Une version restaurée du classique Guantanamera en salle à partir du 17 octobre

Le cinéma cubain est à l’honneur ce mois-ci avec la ressortie en salle d’un joli classique. Dernier film de Tomás Gutiérrez Alea, Guantanamera est aussi sa seconde coréalisation avec Juan Carlos Tabío, un an après le succès de Fraise et chocolat (Ours d’argent de Berlin, 1994). Avec Guantanamera, les deux réalisateurs délaissent la capitale cubaine pour aller filmer le reste du pays dans une comédie-road-trip grinçante, à bord d’un corbillard fatigué.

Photo : Guantanamera

Suite au décès de la tante de son épouse, Adolfo trouve l’opportunité de mettre en pratique sa théorie bureaucratique : il accompagnera la défunte à sa dernière demeure. Une folle expédition qui lui fera traverser tout le pays, au rythme entraînant de la célèbre chanson «Guantanamera». La route sera longue, semée d’embûches et d’incroyables rencontres…

Dans un décor décrépi, le film démarre sur les échauffourées d’une réunion de bureaucrates autour d’une question à la fois fondamentale et si grotesque qu’elle pousse l’absurdité de la scène à la dérision : comment procéder au rapatriement et à l’enterrement des morts d’une région à l’autre du pays ? Avec ces quelques minutes, on pourrait penser que le film nous a présenté tout son objet : mise en lumière des coulisses d’un régime sclérosé qui ne pense qu’à faire des économies, mari en quête de pouvoir qui étouffe à ses côtés sa femme «faire-valoir», le tout teinté d’humour noir manié avec élégance. Tout est dit… enfin presque !

Une fois la solution trouvée pour le rapatriement des défunts, tata Yoyita vient à mourir. Voici alors son amant de toujours, sa nièce et son mari embarqués sur les routes de Cuba, bien décidés à ramener le corps à la maison en appliquant la méthode nouvellement adoptée. Le film prend alors une autre ampleur en devenant un road-trip fascinant en territoire socialiste cubain. Les personnages se multiplient et les habitants nous partagent à l’écran leur quotidien. Dans le film, chacun y va de sa méthode pour survivre, de la vente de bananes au bord de la route au restaurant illégal. Et dans ce contexte où les plus malins survivent, ce ne sont pas les hommes du régime les mieux lotis…

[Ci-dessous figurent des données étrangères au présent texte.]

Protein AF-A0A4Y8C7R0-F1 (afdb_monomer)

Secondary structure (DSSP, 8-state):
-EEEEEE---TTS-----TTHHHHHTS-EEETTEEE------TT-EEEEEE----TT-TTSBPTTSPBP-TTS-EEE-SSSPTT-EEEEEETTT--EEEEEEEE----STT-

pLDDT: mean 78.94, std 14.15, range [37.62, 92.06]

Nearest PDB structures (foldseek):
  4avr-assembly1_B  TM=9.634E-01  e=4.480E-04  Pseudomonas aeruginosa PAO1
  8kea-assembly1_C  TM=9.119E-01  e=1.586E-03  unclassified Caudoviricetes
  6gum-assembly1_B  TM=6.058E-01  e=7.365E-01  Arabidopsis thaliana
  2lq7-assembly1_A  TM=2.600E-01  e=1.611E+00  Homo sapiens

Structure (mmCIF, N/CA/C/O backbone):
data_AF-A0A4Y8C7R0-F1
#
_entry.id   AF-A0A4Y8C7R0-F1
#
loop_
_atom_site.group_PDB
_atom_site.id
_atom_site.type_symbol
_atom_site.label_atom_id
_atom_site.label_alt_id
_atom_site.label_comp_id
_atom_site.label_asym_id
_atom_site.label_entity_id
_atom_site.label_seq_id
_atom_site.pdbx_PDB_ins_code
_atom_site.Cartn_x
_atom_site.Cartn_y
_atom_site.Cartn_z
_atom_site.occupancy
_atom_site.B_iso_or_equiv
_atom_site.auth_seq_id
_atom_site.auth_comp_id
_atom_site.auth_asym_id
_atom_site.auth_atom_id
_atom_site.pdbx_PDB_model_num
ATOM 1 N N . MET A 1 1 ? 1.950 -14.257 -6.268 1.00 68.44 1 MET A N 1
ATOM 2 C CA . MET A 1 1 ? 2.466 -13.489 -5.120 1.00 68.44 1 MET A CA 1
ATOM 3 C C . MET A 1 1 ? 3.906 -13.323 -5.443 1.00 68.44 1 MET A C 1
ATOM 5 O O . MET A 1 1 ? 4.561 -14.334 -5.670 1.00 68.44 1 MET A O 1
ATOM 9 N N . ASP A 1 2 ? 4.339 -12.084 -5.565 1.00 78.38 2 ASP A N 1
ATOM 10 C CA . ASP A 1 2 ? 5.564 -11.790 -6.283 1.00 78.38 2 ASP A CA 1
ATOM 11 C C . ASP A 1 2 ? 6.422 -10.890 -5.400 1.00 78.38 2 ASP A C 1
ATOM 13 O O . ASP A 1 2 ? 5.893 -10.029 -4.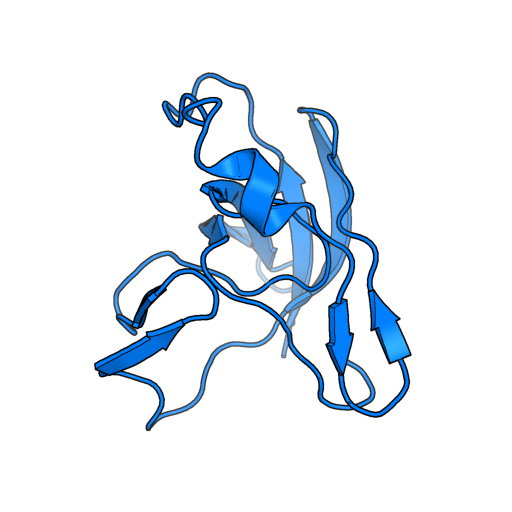689 1.00 78.38 2 ASP A O 1
ATOM 17 N N . ASN A 1 3 ? 7.737 -11.112 -5.426 1.00 79.44 3 ASN A N 1
ATOM 18 C CA . ASN A 1 3 ? 8.680 -10.233 -4.749 1.00 79.44 3 ASN A CA 1
ATOM 19 C C . ASN A 1 3 ? 8.619 -8.866 -5.415 1.00 79.44 3 ASN A C 1
ATOM 21 O O . ASN A 1 3 ? 8.738 -8.755 -6.640 1.00 79.44 3 ASN A O 1
ATOM 25 N N . ALA A 1 4 ? 8.424 -7.838 -4.607 1.00 80.25 4 ALA A N 1
ATOM 26 C CA . ALA A 1 4 ? 8.302 -6.488 -5.091 1.00 80.25 4 ALA A CA 1
ATOM 27 C C . ALA A 1 4 ? 9.150 -5.533 -4.264 1.00 80.25 4 ALA A C 1
ATOM 29 O O . ALA A 1 4 ? 9.157 -5.590 -3.036 1.00 80.25 4 ALA A O 1
ATOM 30 N N . GLN A 1 5 ? 9.799 -4.616 -4.968 1.00 82.75 5 GLN A N 1
ATOM 31 C CA . GLN A 1 5 ? 10.372 -3.424 -4.373 1.00 82.75 5 GLN A CA 1
ATOM 32 C C . GLN A 1 5 ? 9.419 -2.263 -4.629 1.00 82.75 5 GLN A C 1
ATOM 34 O O . GLN A 1 5 ? 8.983 -2.019 -5.758 1.00 82.75 5 GLN A O 1
ATOM 39 N N . VAL A 1 6 ? 9.080 -1.553 -3.565 1.00 80.12 6 VAL A N 1
ATOM 40 C CA . VAL A 1 6 ? 8.232 -0.369 -3.577 1.00 80.12 6 VAL A CA 1
ATOM 41 C C . VAL A 1 6 ? 9.122 0.857 -3.457 1.00 80.12 6 VAL A C 1
ATOM 43 O O . VAL A 1 6 ? 10.017 0.901 -2.620 1.00 80.12 6 VAL A O 1
ATOM 46 N N . TYR A 1 7 ? 8.862 1.852 -4.293 1.00 76.81 7 TYR A N 1
ATOM 47 C CA . TYR A 1 7 ? 9.541 3.141 -4.315 1.00 76.81 7 TYR A CA 1
ATOM 48 C C . TYR A 1 7 ? 8.513 4.267 -4.216 1.00 76.81 7 TYR A C 1
ATOM 50 O O . TYR A 1 7 ? 7.484 4.219 -4.894 1.00 76.81 7 TYR A O 1
ATOM 58 N N . TYR A 1 8 ? 8.800 5.293 -3.415 1.00 77.06 8 TYR A N 1
ATOM 59 C CA . TYR A 1 8 ? 7.952 6.481 -3.289 1.00 77.06 8 TYR A CA 1
ATOM 60 C C . TYR A 1 8 ? 8.425 7.564 -4.273 1.00 77.06 8 TYR A C 1
ATOM 62 O O . TYR A 1 8 ? 9.469 8.179 -4.035 1.00 77.06 8 TYR A O 1
ATOM 70 N N . PRO A 1 9 ? 7.715 7.787 -5.399 1.00 63.62 9 PRO A N 1
ATOM 71 C CA . PRO A 1 9 ? 8.129 8.754 -6.404 1.00 63.62 9 PRO A CA 1
ATOM 72 C C . PRO A 1 9 ? 8.037 10.190 -5.890 1.00 63.62 9 PRO A C 1
ATOM 74 O O . PRO A 1 9 ? 7.332 10.481 -4.924 1.00 63.62 9 PRO A O 1
ATOM 77 N N . SER A 1 10 ? 8.775 11.082 -6.552 1.00 57.75 10 SER A N 1
ATOM 78 C CA . SER A 1 10 ? 8.804 12.512 -6.250 1.00 57.75 10 SER A CA 1
ATOM 79 C C . SE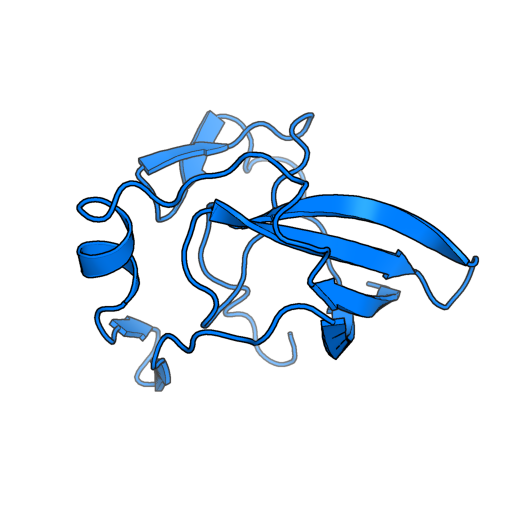R A 1 10 ? 7.416 13.152 -6.229 1.00 57.75 10 SER A C 1
ATOM 81 O O . SER A 1 10 ? 6.465 12.667 -6.848 1.00 57.75 10 SER A O 1
ATOM 83 N N . ASN A 1 11 ? 7.329 14.306 -5.557 1.00 54.72 11 ASN A N 1
ATOM 84 C CA . ASN A 1 11 ? 6.136 15.162 -5.492 1.00 54.72 11 ASN A CA 1
ATOM 85 C C . ASN A 1 11 ? 5.618 15.630 -6.874 1.00 54.72 11 ASN A C 1
ATOM 87 O O . ASN A 1 11 ? 4.599 16.315 -6.943 1.00 54.72 11 ASN A O 1
ATOM 91 N N . ASP A 1 12 ? 6.292 15.269 -7.969 1.00 45.16 12 ASP A N 1
ATOM 92 C CA . ASP A 1 12 ? 5.892 15.573 -9.345 1.00 45.16 12 ASP A CA 1
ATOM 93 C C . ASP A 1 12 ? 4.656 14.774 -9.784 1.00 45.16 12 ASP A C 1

La beauté du film réside aussi dans la mise en scène poétique des relations contrariées. Car de la mort de tata Yoyita jaillit des frustrations. Celle de son amant d’abord, le vieux Cándido, mais aussi de sa nièce Georgina, voluptueuse professeure au chômage qui retrouve foi en elle et en sa liberté grâce à l’amour que lui porte un de ses anciens étudiants rencontrés en cours de route. Tout au long du film se dessine ainsi une poésie de l’amour en visions fantastiques, en échanges tendres et parfois très (trop ?) sirupeux, qui contraste avec les frasques répétées, vaudevillesques bien qu’absurdement réalistes de l’amant de Georgina. Bref, un film à la légèreté jamais tragique où même les déboires politiques de Mariano le fonctionnaire ne font jamais tout à fait de lui un personnage tragique.

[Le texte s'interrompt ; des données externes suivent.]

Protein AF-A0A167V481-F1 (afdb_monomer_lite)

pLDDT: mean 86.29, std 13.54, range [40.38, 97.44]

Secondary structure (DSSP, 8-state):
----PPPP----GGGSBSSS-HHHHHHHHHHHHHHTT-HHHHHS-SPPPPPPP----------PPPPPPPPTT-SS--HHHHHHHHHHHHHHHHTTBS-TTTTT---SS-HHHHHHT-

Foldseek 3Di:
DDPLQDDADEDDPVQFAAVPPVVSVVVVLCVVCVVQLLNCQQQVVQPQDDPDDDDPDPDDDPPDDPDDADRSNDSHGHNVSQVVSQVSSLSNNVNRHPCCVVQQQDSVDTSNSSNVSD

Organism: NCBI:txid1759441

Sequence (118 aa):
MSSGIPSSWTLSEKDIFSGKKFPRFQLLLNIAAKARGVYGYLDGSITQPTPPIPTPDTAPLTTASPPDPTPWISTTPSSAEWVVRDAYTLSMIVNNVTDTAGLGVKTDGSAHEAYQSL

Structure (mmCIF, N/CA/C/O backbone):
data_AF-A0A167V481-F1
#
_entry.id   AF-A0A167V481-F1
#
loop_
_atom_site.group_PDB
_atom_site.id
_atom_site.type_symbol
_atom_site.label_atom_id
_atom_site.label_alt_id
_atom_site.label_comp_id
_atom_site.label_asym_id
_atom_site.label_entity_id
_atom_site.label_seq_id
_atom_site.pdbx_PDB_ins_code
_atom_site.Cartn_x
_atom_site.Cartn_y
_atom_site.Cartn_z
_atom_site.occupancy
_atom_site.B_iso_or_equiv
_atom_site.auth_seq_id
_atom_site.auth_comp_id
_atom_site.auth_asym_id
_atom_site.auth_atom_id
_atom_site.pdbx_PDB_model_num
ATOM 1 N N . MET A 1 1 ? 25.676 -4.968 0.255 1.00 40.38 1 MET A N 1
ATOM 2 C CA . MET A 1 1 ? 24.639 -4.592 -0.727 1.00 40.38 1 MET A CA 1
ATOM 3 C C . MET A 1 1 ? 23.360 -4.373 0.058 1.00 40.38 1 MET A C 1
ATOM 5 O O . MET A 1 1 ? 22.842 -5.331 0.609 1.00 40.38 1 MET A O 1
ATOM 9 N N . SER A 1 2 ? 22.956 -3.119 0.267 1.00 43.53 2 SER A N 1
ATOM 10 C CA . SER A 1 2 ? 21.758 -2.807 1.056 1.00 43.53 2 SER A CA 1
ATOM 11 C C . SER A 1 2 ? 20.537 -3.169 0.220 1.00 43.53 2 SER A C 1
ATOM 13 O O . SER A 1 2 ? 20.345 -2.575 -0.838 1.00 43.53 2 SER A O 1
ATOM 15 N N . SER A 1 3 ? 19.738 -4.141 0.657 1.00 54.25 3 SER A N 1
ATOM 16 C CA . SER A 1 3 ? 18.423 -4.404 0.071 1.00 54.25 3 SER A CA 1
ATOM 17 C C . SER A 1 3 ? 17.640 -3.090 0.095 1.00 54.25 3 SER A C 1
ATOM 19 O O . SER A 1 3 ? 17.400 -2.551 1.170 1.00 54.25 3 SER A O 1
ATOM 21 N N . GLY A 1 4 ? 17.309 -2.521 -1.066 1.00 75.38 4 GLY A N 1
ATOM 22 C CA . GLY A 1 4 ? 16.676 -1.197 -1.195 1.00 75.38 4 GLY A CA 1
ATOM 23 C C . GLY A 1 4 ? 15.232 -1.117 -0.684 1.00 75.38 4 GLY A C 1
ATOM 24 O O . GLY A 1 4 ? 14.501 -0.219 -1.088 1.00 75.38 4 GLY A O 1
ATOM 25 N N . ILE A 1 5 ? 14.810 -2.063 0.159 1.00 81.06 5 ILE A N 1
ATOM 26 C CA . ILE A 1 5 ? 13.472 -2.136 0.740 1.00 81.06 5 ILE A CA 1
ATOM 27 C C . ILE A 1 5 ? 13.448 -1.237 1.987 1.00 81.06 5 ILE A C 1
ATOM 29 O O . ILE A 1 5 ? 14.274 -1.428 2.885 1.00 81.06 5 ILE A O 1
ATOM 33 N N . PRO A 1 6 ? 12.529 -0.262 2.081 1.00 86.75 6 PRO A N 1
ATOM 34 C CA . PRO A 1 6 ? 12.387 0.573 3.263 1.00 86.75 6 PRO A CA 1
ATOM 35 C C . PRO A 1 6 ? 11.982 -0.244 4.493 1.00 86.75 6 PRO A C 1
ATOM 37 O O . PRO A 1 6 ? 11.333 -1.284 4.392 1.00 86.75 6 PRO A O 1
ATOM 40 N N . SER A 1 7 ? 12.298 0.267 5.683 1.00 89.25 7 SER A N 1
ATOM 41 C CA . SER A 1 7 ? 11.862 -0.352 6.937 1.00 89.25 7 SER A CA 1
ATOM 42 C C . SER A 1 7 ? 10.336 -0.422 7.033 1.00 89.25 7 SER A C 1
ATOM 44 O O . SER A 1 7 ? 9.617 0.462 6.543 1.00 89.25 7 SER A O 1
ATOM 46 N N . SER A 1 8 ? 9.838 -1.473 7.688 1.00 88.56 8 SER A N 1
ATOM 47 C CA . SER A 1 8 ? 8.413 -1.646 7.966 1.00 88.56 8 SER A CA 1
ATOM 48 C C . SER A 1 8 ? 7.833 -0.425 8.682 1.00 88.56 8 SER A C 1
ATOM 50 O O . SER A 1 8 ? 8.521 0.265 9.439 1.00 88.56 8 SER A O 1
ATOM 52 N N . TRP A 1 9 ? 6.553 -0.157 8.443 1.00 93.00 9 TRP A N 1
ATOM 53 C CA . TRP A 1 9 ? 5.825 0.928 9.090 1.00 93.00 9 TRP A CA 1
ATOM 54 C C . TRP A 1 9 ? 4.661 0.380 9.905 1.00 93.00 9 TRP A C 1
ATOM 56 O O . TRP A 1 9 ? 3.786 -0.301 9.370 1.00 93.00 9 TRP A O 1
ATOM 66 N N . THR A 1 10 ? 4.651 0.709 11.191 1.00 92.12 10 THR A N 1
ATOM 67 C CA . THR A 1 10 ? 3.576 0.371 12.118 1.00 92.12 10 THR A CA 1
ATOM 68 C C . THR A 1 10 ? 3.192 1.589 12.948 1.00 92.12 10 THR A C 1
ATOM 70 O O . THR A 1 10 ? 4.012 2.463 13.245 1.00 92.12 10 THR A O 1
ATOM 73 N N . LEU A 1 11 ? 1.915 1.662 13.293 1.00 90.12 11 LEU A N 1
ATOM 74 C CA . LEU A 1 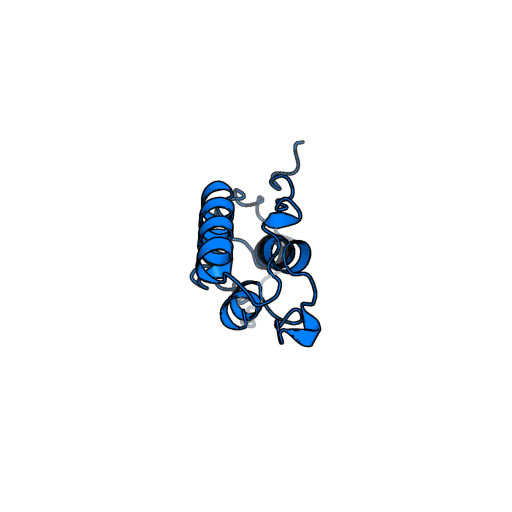11 ? 1.329 2.650 14.177 1.00 90.12 11 LEU A CA 1
ATOM 75 C C . LEU A 1 11 ? 1.453 2.182 15.628 1.00 90.12 11 LEU A C 1
ATOM 77 O O . LEU A 1 11 ? 1.536 0.992 15.923 1.00 90.12 11 LEU A O 1
ATOM 81 N N . SER A 1 12 ? 1.439 3.136 16.556 1.00 87.62 12 SER A N 1
ATOM 82 C CA . SER A 1 12 ? 1.223 2.810 17.966 1.00 87.62 12 SER A CA 1
ATOM 83 C C . SER A 1 12 ? -0.197 2.272 18.165 1.00 87.62 12 SER A C 1
ATOM 85 O O . SER A 1 12 ? -1.109 2.693 17.457 1.00 87.62 12 SER A O 1
ATOM 87 N N . GLU A 1 13 ? -0.413 1.432 19.179 1.00 84.56 13 GLU A N 1
ATOM 88 C CA . GLU A 1 13 ? -1.705 0.767 19.440 1.00 84.56 13 GLU A CA 1
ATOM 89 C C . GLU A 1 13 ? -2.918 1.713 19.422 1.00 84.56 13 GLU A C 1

Guantanamera est une comédie agréable et douce qui vaut le coup d’être (re)découverte. Pour sa ressortie en salle, le film bénéficie d’une très jolie copie restaurée qui mérite qu’on s’y plonge pour profiter autant des paysages cubains que de la reprise de la guarija-son «Guantanamera» qui accompagne et chante le récit tout au long du film.